昨年のことをずーっと思い出してみると当店においてはコロナ禍においても

2022年は新規寝具設置やオーダーメイドまくらのご依頼が多かったように思います。



今年は木材の価格上昇や、住宅ローンの金利の上昇などのお話が絡んで、
データとしても新築物件の着工数が減ってきていますし、持ち家率も低下している状況。
今後空き家の率は増えても、新築物件の低下は避けられないことかと思います。


*(国土交通省のデータ)


現状の物価高、また円相場が円安に触れる限りは当店のご依頼においても
新規設置での寝具相談の割合より、クリーニングやリフォーム。
既存の寝具に対しての追加のお話などが増えることと予想しています。

必ずそうであるとは言えませんが、寝具の買い替えのタイミングはご自身で判断するのが難しく、
どうしてもお引越しやご新築時、ご出産などの大きなイベントとセットになりますし、
家具・家電のお買い替えと同時になるケースが多いので、そういった条件の中で
当店にご相談があるのだと想像しています。

また、2023年の気象条件としては世界で異常気象が相次ぐラニーニョ現象が
落ち着くとの予想が出ておりますので、気温の高低差が激しくなりにくく、
今年は落ち着いた気候になるのではないかとの予想が出ております。

ここ数年と比べても特に今年の冬は寒かったなという印象がありますし、
題名にある通り、2022の秋冬は特に羽毛布団にまつわるご相談が増えた年でもありました。
そして夏の気温も高かったせいか、今年の花粉は非常に手強い気がしています。

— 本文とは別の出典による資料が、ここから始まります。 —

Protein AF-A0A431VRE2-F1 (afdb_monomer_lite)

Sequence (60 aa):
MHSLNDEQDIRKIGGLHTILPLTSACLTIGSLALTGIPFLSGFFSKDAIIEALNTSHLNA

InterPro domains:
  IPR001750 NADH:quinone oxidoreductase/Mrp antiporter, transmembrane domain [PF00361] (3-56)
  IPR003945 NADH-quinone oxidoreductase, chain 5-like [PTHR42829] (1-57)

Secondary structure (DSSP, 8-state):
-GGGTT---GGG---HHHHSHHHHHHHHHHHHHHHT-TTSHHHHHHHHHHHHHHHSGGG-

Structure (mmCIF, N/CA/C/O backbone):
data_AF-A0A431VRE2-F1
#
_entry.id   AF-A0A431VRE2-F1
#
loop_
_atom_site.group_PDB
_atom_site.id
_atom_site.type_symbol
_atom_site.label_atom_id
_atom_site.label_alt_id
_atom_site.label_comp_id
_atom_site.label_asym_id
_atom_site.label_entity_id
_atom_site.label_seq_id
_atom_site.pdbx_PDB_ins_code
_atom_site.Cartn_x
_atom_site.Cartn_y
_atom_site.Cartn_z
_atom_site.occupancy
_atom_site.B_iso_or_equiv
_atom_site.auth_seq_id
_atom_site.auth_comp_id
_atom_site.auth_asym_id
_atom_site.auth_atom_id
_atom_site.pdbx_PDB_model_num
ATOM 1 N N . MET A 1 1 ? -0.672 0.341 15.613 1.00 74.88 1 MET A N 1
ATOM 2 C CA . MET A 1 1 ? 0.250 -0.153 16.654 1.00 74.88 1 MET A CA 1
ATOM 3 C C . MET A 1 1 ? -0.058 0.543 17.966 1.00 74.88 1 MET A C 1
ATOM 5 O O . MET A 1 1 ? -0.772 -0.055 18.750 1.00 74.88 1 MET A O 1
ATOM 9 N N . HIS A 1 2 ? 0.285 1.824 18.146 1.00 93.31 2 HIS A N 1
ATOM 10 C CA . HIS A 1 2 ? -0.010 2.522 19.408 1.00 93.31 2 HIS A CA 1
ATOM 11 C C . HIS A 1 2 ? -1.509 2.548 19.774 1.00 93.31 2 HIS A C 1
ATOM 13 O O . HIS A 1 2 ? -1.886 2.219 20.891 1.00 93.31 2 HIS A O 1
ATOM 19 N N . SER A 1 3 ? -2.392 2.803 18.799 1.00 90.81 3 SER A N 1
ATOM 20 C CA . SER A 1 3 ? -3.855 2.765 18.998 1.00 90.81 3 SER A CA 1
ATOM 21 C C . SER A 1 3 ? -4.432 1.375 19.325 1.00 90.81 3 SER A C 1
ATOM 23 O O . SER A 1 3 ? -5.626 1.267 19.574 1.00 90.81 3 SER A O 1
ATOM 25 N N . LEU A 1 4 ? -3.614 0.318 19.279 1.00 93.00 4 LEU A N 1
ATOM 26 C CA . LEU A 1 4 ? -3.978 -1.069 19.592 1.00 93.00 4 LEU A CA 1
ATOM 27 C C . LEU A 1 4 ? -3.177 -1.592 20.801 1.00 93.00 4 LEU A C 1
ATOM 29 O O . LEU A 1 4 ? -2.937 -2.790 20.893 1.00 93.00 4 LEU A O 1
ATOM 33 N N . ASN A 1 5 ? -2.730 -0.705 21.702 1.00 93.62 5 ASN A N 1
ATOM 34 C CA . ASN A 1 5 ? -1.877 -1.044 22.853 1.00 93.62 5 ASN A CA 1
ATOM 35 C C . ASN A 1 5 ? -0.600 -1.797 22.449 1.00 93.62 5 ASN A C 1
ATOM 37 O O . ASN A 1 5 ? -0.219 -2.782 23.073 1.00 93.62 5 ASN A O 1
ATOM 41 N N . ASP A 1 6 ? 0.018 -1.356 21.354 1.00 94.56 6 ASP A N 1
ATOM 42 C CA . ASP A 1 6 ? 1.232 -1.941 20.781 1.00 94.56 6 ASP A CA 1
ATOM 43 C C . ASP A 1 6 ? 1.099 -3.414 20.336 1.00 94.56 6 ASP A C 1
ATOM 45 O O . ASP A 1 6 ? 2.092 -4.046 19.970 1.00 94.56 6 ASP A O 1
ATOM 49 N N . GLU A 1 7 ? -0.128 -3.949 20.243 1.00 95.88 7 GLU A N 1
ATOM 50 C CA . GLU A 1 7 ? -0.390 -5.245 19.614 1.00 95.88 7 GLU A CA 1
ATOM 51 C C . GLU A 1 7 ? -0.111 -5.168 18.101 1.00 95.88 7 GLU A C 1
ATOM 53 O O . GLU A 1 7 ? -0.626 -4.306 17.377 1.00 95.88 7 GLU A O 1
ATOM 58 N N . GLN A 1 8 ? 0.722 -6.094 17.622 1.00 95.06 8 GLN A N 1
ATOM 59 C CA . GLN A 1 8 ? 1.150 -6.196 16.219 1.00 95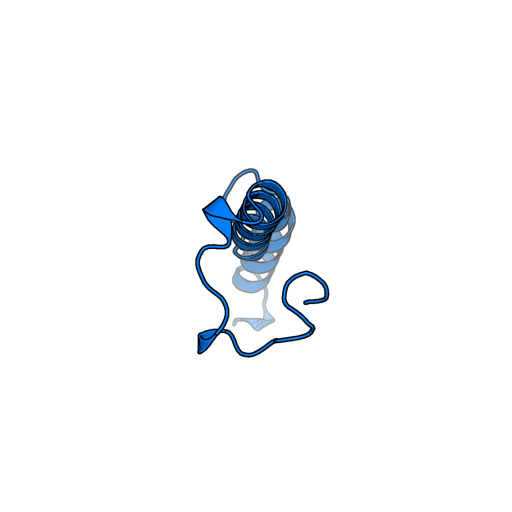.06 8 GLN A CA 1
ATOM 60 C C . GLN A 1 8 ? 0.739 -7.520 15.558 1.00 95.06 8 GLN A C 1
ATOM 62 O O . GLN A 1 8 ? 0.851 -7.659 14.341 1.00 95.06 8 GLN A O 1
ATOM 67 N N . ASP A 1 9 ? 0.254 -8.498 16.330 1.00 96.38 9 ASP A N 1
ATOM 68 C CA . ASP A 1 9 ? -0.219 -9.773 15.788 1.00 96.38 9 ASP A CA 1
ATOM 69 C C . ASP A 1 9 ? -1.521 -9.561 15.010 1.00 96.38 9 ASP A C 1
ATOM 71 O O . ASP A 1 9 ? -2.571 -9.307 15.600 1.00 96.38 9 ASP A O 1
ATOM 75 N N . ILE A 1 10 ? -1.470 -9.718 13.685 1.00 95.38 10 ILE A N 1
ATOM 76 C CA . ILE A 1 10 ? -2.614 -9.507 12.788 1.00 95.38 10 ILE A CA 1
ATOM 77 C C . ILE A 1 10 ? -3.847 -10.339 13.156 1.00 95.38 10 ILE A C 1
ATOM 79 O O . ILE A 1 10 ? -4.963 -9.934 12.855 1.00 95.38 10 ILE A O 1
ATOM 83 N N . ARG A 1 11 ? -3.678 -11.472 13.851 1.00 97.44 11 ARG A N 1
ATOM 84 C CA . ARG A 1 11 ? -4.794 -12.323 14.295 1.00 97.44 11 ARG A CA 1
ATOM 85 C C . ARG A 1 11 ? -5.622 -11.664 15.397 1.00 97.44 11 ARG A C 1
ATOM 87 O O . ARG A 1 11 ? -6.776 -12.026 15.593 1.00 97.44 11 ARG A O 1
ATOM 94 N N . LYS A 1 12 ? -5.029 -10.710 16.117 1.00 93.50 12 LYS A N 1
ATOM 95 C CA . LYS A 1 12 ? -5.670 -9.907 17.164 1.00 93.50 12 LYS A CA 1
ATOM 96 C C . LYS A 1 12 ? -6.091 -8.519 16.670 1.00 93.50 12 LYS A C 1
ATOM 98 O O . LYS A 1 12 ? -6.683 -7.757 17.429 1.00 93.50 12 LYS A O 1
ATOM 103 N N . ILE A 1 13 ? -5.788 -8.179 15.417 1.00 94.12 13 ILE A N 1
ATOM 104 C CA . ILE A 1 13 ? -6.126 -6.894 14.803 1.00 94.12 13 ILE A CA 1
ATOM 105 C C . ILE A 1 13 ? -7.371 -7.090 13.932 1.00 94.12 13 ILE A C 1
ATOM 107 O O . ILE A 1 13 ? -7.324 -7.756 12.903 1.00 94.12 13 ILE A O 1
ATOM 111 N N . GLY A 1 14 ? -8.496 -6.490 14.324 1.00 93.19 14 GLY A N 1
ATOM 112 C CA . GLY A 1 14 ? -9.768 -6.604 13.607 1.00 93.19 14 GLY A CA 1
ATOM 113 C C . GLY A 1 14 ? -10.623 -5.344 13.732 1.00 93.19 14 GLY A C 1
ATOM 114 O O . GLY A 1 14 ? -10.370 -4.492 14.579 1.00 93.19 14 GLY A O 1
ATOM 115 N N . GLY A 1 15 ? -11.622 -5.193 12.856 1.00 94.12 15 GLY A N 1
ATOM 116 C CA . GLY A 1 15 ? -12.574 -4.073 12.927 1.00 94.12 15 GLY A CA 1
ATOM 117 C C . GLY A 1 15 ? -11.993 -2.688 12.605 1.00 94.12 15 GLY A C 1
ATOM 118 O O . GLY A 1 15 ? -12.642 -1.678 12.868 1.00 94.12 15 GLY A O 1
ATOM 119 N N . LEU A 1 16 ? -10.796 -2.611 12.010 1.00 95.12 16 LEU A N 1
ATOM 120 C CA . LEU A 1 16 ? -10.103 -1.343 11.740 1.00 95.12 16 LEU A CA 1
ATOM 121 C C . LEU A 1 16 ? -10.911 -0.362 10.882 1.00 95.12 16 LEU A C 1
ATOM 123 O O . LEU A 1 16 ? -10.806 0.839 11.100 1.00 95.12 16 LEU A O 1
ATOM 127 N N . HIS A 1 17 ? -11.744 -0.845 9.956 1.00 95.50 17 HIS A N 1
ATOM 128 C CA . HIS A 1 17 ? -12.588 0.030 9.135 1.00 95.50 17 HIS A CA 1
ATOM 129 C C . HIS A 1 17 ? -13.616 0.814 9.970 1.00 95.50 17 HIS A C 1
ATOM 131 O O . HIS A 1 17 ? -14.004 1.911 9.582 1.00 95.50 17 HIS A O 1
ATOM 137 N N . THR A 1 18 ? -14.050 0.261 11.108 1.00 95.31 18 THR A N 1
ATOM 138 C CA . THR A 1 18 ? -15.011 0.895 12.020 1.00 95.31 18 THR A CA 1
ATOM 139 C C . THR A 1 18 ? -14.294 1.719 13.087 1.00 95.31 18 THR A C 1
ATOM 141 O O . THR A 1 18 ? -14.719 2.826 13.395 1.00 95.31 18 THR A O 1
ATOM 144 N N . ILE A 1 19 ? -13.202 1.188 13.649 1.00 94.81 19 ILE A N 1
ATOM 145 C CA . ILE A 1 19 ? -12.498 1.788 14.795 1.00 94.81 19 ILE A CA 1
ATOM 146 C C . ILE A 1 19 ? -11.545 2.910 14.346 1.00 94.81 19 ILE A C 1
ATOM 148 O O . ILE A 1 19 ? -11.412 3.921 15.029 1.00 94.81 19 ILE A O 1
ATOM 152 N N . LEU A 1 20 ? -10.881 2.751 13.195 1.00 96.25 20 LEU A N 1
ATOM 153 C CA . LEU A 1 20 ? -9.898 3.687 12.632 1.00 96.25 20 LEU A CA 1
ATOM 154 C C . LEU A 1 20 ? -10.133 3.879 11.115 1.00 96.25 20 LEU A C 1
ATOM 156 O O . LEU A 1 20 ? -9.271 3.516 10.305 1.00 96.25 20 LEU A O 1
ATOM 160 N N . PRO A 1 21 ? -11.278 4.454 10.701 1.00 95.88 21 PRO A N 1
ATOM 161 C CA . PRO A 1 21 ? -11.703 4.495 9.298 1.00 95.88 21 PRO A CA 1
ATOM 162 C C . PRO A 1 21 ? -10.698 5.200 8.380 1.00 95.88 21 PRO A C 1
ATOM 164 O O . PRO A 1 21 ? -10.389 4.694 7.302 1.00 95.88 21 PRO A O 1
ATOM 167 N N . LEU A 1 22 ? -10.127 6.329 8.820 1.00 97.69 22 LEU A N 1
ATOM 168 C CA . LEU A 1 22 ? -9.138 7.071 8.033 1.00 97.69 22 LEU A CA 1
ATOM 169 C C . LEU A 1 22 ? -7.844 6.267 7.845 1.00 97.69 22 LEU A C 1
ATOM 171 O O . LEU A 1 22 ? -7.345 6.148 6.730 1.00 97.69 22 LEU A O 1
ATOM 175 N N . THR A 1 23 ? -7.326 5.668 8.919 1.00 96.44 23 THR A N 1
ATOM 176 C CA . THR A 1 23 ? -6.129 4.817 8.855 1.00 96.44 23 THR A CA 1
ATOM 177 C C . THR A 1 23 ? -6.365 3.612 7.950 1.00 96.44 23 THR A C 1
ATOM 179 O O . THR A 1 23 ? -5.509 3.291 7.131 1.00 96.44 23 THR A O 1
ATOM 182 N N . SER A 1 24 ? -7.536 2.974 8.051 1.00 96.62 24 SER A N 1
ATOM 183 C CA . SER A 1 24 ? -7.922 1.852 7.190 1.00 96.62 24 SER A CA 1
ATOM 184 C C . SER A 1 24 ? -7.999 2.266 5.718 1.00 96.62 24 SER A C 1
ATOM 186 O O . SER A 1 24 ? -7.527 1.528 4.853 1.00 96.62 24 SER A O 1
ATOM 188 N N . ALA A 1 25 ? -8.551 3.445 5.417 1.00 98.06 25 ALA A N 1
ATOM 189 C CA . ALA A 1 25 ? -8.625 3.972 4.057 1.00 98.06 25 ALA A CA 1
ATOM 190 C C . ALA A 1 25 ? -7.229 4.261 3.484 1.00 98.06 25 ALA A C 1
ATOM 192 O O . ALA A 1 25 ? -6.902 3.777 2.402 1.00 98.06 25 ALA A O 1
ATOM 193 N N . 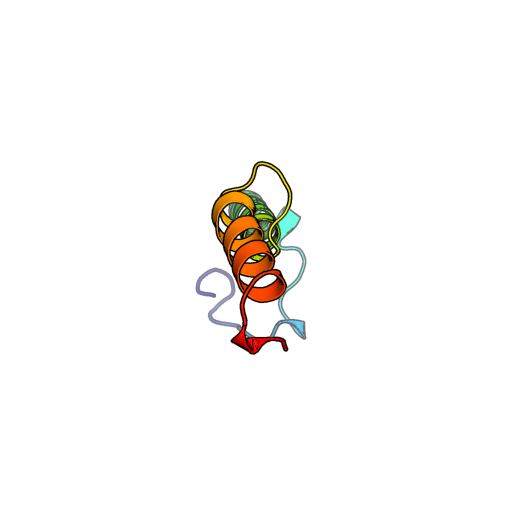CYS A 1 26 ? -6.374 4.970 4.227 1.00 97.81 26 CYS A N 1
ATOM 194 C CA . CYS A 1 26 ? -4.996 5.243 3.812 1.00 97.81 26 CYS A CA 1
ATOM 195 C C . CYS A 1 26 ? -4.187 3.958 3.615 1.00 97.81 26 CYS A C 1
ATOM 197 O O . CYS A 1 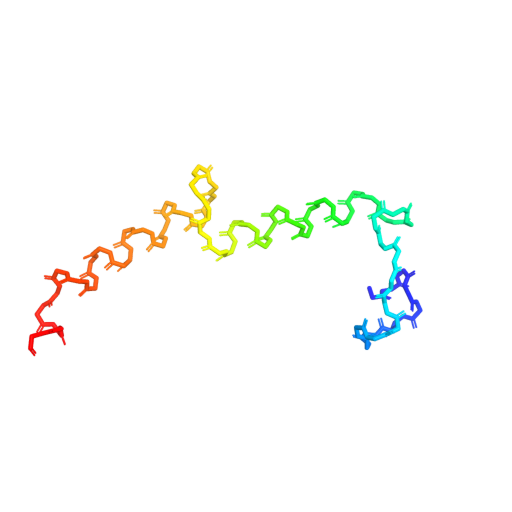26 ? -3.457 3.848 2.634 1.00 97.81 26 CYS A O 1
ATOM 199 N N . LEU A 1 27 ? -4.334 2.974 4.508 1.00 97.19 27 LEU A N 1
ATOM 200 C CA . LEU A 1 27 ? -3.662 1.683 4.378 1.00 97.19 27 LEU A CA 1
ATOM 201 C C . LEU A 1 27 ? -4.133 0.942 3.123 1.00 97.19 27 LEU A C 1
ATOM 203 O O . LEU A 1 27 ? -3.305 0.448 2.369 1.00 97.19 27 LEU A O 1
ATOM 207 N N . THR A 1 28 ? -5.438 0.951 2.846 1.00 97.62 28 THR A N 1
ATOM 208 C CA . THR A 1 28 ? -6.003 0.339 1.634 1.00 97.62 28 THR A CA 1
ATOM 209 C C . THR A 1 28 ? -5.478 1.019 0.369 1.00 97.62 28 THR A C 1
ATOM 211 O O . THR A 1 28 ? -4.970 0.342 -0.520 1.00 97.62 28 THR A O 1
ATOM 214 N N . ILE A 1 29 ? -5.527 2.354 0.292 1.00 98.19 29 ILE A N 1
ATOM 215 C CA . ILE A 1 29 ? -5.006 3.118 -0.855 1.00 98.19 29 ILE A CA 1
ATOM 216 C C . ILE A 1 29 ? -3.500 2.881 -1.019 1.00 98.19 29 ILE A C 1
ATOM 218 O O . ILE A 1 29 ? -3.029 2.658 -2.132 1.00 98.19 29 ILE A O 1
ATOM 222 N N . GLY A 1 30 ? -2.750 2.869 0.084 1.00 98.19 30 GLY A N 1
ATOM 223 C CA . GLY A 1 30 ? -1.324 2.557 0.094 1.00 98.19 30 GLY A CA 1
ATOM 224 C C . GLY A 1 30 ? -1.027 1.154 -0.435 1.00 98.19 30 GLY A C 1
ATOM 225 O O . GLY A 1 30 ? -0.125 0.994 -1.252 1.00 98.19 30 GLY A O 1
ATOM 226 N N . SER A 1 31 ? -1.810 0.143 -0.046 1.00 98.00 31 SER A N 1
ATOM 227 C CA . SER A 1 31 ? -1.687 -1.226 -0.565 1.00 98.00 31 SER A CA 1
ATOM 228 C C . SER A 1 31 ? -2.036 -1.329 -2.055 1.00 98.00 31 SER A C 1
ATOM 230 O O . SER A 1 31 ? -1.346 -2.027 -2.799 1.00 98.00 31 SER A O 1
ATOM 232 N N . LEU A 1 32 ? -3.059 -0.609 -2.525 1.00 98.12 32 LEU A N 1
ATOM 233 C CA . LEU A 1 32 ? -3.402 -0.547 -3.952 1.00 98.1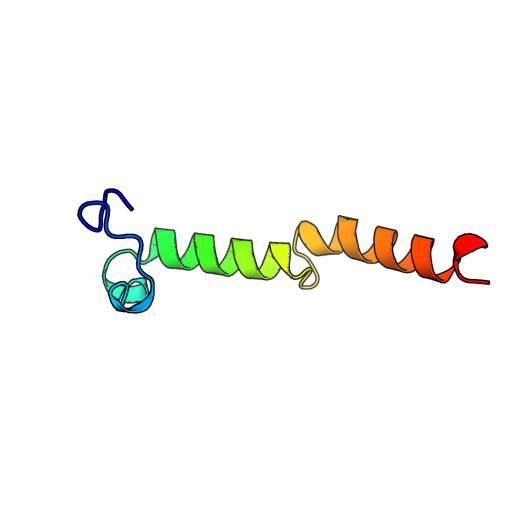2 32 LEU A CA 1
ATOM 234 C C . LEU A 1 32 ? -2.299 0.146 -4.767 1.00 98.12 32 LEU A C 1
ATOM 236 O O . LEU A 1 32 ? -1.915 -0.334 -5.833 1.00 98.12 32 LEU A O 1
ATOM 240 N N . ALA A 1 33 ? -1.727 1.234 -4.248 1.00 98.25 33 ALA A N 1
ATOM 241 C CA . ALA A 1 33 ? -0.581 1.883 -4.872 1.00 98.25 33 ALA A CA 1
ATOM 242 C C . ALA A 1 33 ? 0.639 0.949 -4.890 1.00 98.25 33 ALA A C 1
ATOM 244 O O . ALA A 1 33 ? 1.285 0.810 -5.923 1.00 98.25 33 ALA A O 1
ATOM 245 N N . LEU A 1 34 ? 0.928 0.248 -3.787 1.00 97.88 34 LEU A N 1
ATOM 246 C CA . LEU A 1 34 ? 2.051 -0.689 -3.684 1.00 97.88 34 LEU A CA 1
ATOM 247 C C . LEU A 1 34 ? 1.942 -1.863 -4.669 1.00 97.88 34 LEU A C 1
ATOM 249 O O . LE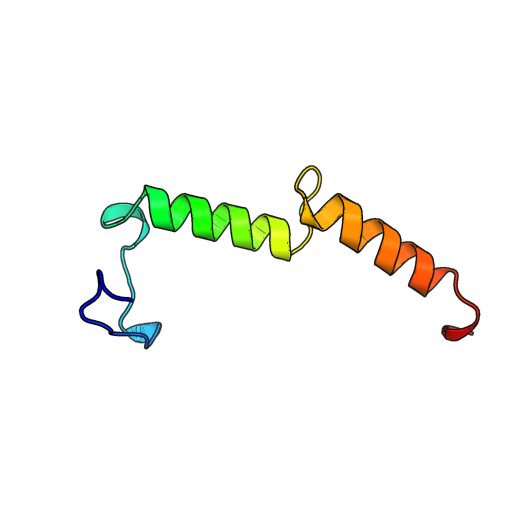U A 1 34 ? 2.958 -2.300 -5.204 1.00 97.88 34 LEU A O 1
ATOM 253 N N . THR A 1 35 ? 0.733 -2.364 -4.920 1.00 97.56 35 THR A N 1
ATOM 254 C CA . THR A 1 35 ? 0.491 -3.436 -5.904 1.00 97.56 35 THR A CA 1
ATOM 255 C C . THR A 1 35 ? 0.521 -2.946 -7.353 1.00 97.56 35 THR A C 1
ATOM 257 O O . THR A 1 35 ? 0.627 -3.766 -8.257 1.00 97.56 35 THR A O 1
ATOM 260 N N . GLY A 1 36 ? 0.513 -1.628 -7.586 1.00 97.00 36 GLY A N 1
ATOM 261 C CA . GLY A 1 36 ? 0.629 -1.041 -8.921 1.00 97.00 36 GLY A CA 1
ATOM 262 C C . GLY A 1 36 ? -0.700 -0.885 -9.660 1.00 97.00 36 GLY A C 1
ATOM 263 O O . GLY A 1 36 ? -0.717 -0.959 -10.884 1.00 97.00 36 GLY A O 1
ATOM 264 N N . ILE A 1 37 ? -1.813 -0.671 -8.949 1.00 97.62 37 ILE A N 1
ATOM 265 C CA . ILE A 1 37 ? -3.120 -0.407 -9.576 1.00 97.62 37 ILE A CA 1
ATOM 266 C C . ILE A 1 37 ? -3.055 0.828 -10.500 1.00 97.62 37 ILE A C 1
ATOM 268 O O . ILE A 1 37 ? -2.481 1.845 -10.090 1.00 97.62 37 ILE A O 1
ATOM 272 N N . PRO A 1 38 ? -3.666 0.780 -11.708 1.00 96.62 38 PRO A N 1
ATOM 273 C CA . PRO A 1 38 ? -3.675 1.900 -12.647 1.00 96.62 38 PRO A CA 1
ATOM 274 C C . PRO A 1 38 ? -4.099 3.227 -12.012 1.00 96.62 38 PRO A C 1
ATOM 276 O O . PRO A 1 38 ? -4.987 3.270 -11.161 1.00 96.62 38 PRO A O 1
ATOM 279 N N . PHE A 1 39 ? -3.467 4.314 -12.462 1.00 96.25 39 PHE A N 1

。

当店で行っているのはお客様のケース別に、今お使いの寝具と現在の症状。
お住いの地域やご自宅などを含む物理条件を詳細にお聞き取りして
お作りするオーダーメイド寝具を得意としております。

特に羽毛布団は日本の一般的な規格にはない超軽量で通気性の良い生地を
オリジナルで生産していたり、マス目やそのマチ高に関しても
中身の羽毛の質や量に対して細かに工場と打ち合わせしながら
1枚1枚をなるべく不可分ない状態へと仕上げて納品を行っております。



当店ではカバーを含み既製品の販売はありませんので、2週間〜1ヶ月ほどの納期をいただきますが、
お客様のご予算と環境に合った商品をお渡しするように心がけております。

よくお話はさせていただきますが、全てはお客様の健康と「熟睡」の中で起こる
人間が持つ抗体機能や回復能力。またストレス緩和機能を正常化させるのが目的であり、
寝具は他者に見せつけるものでも、華美なものになりすぎるでもなく。
お住いの建物や環境の中に入っても違和感のない仕様にして、
人が快適に暮らす「道具」の一つとしてのご提案を日々持続しております。



一般的な商品と比べて高いと言われることもありますが、なるべく仲介を無くし
工場やメーカーと直契約することと、現在のところ店舗は一人で運営することで人件費を削減しております。
余計なマージンを減らすことで分かり易い価格設定と、利益の正常化に努めております。

これを全て含めて「人の生活の一編をデザインする」という行為なのだと思っております。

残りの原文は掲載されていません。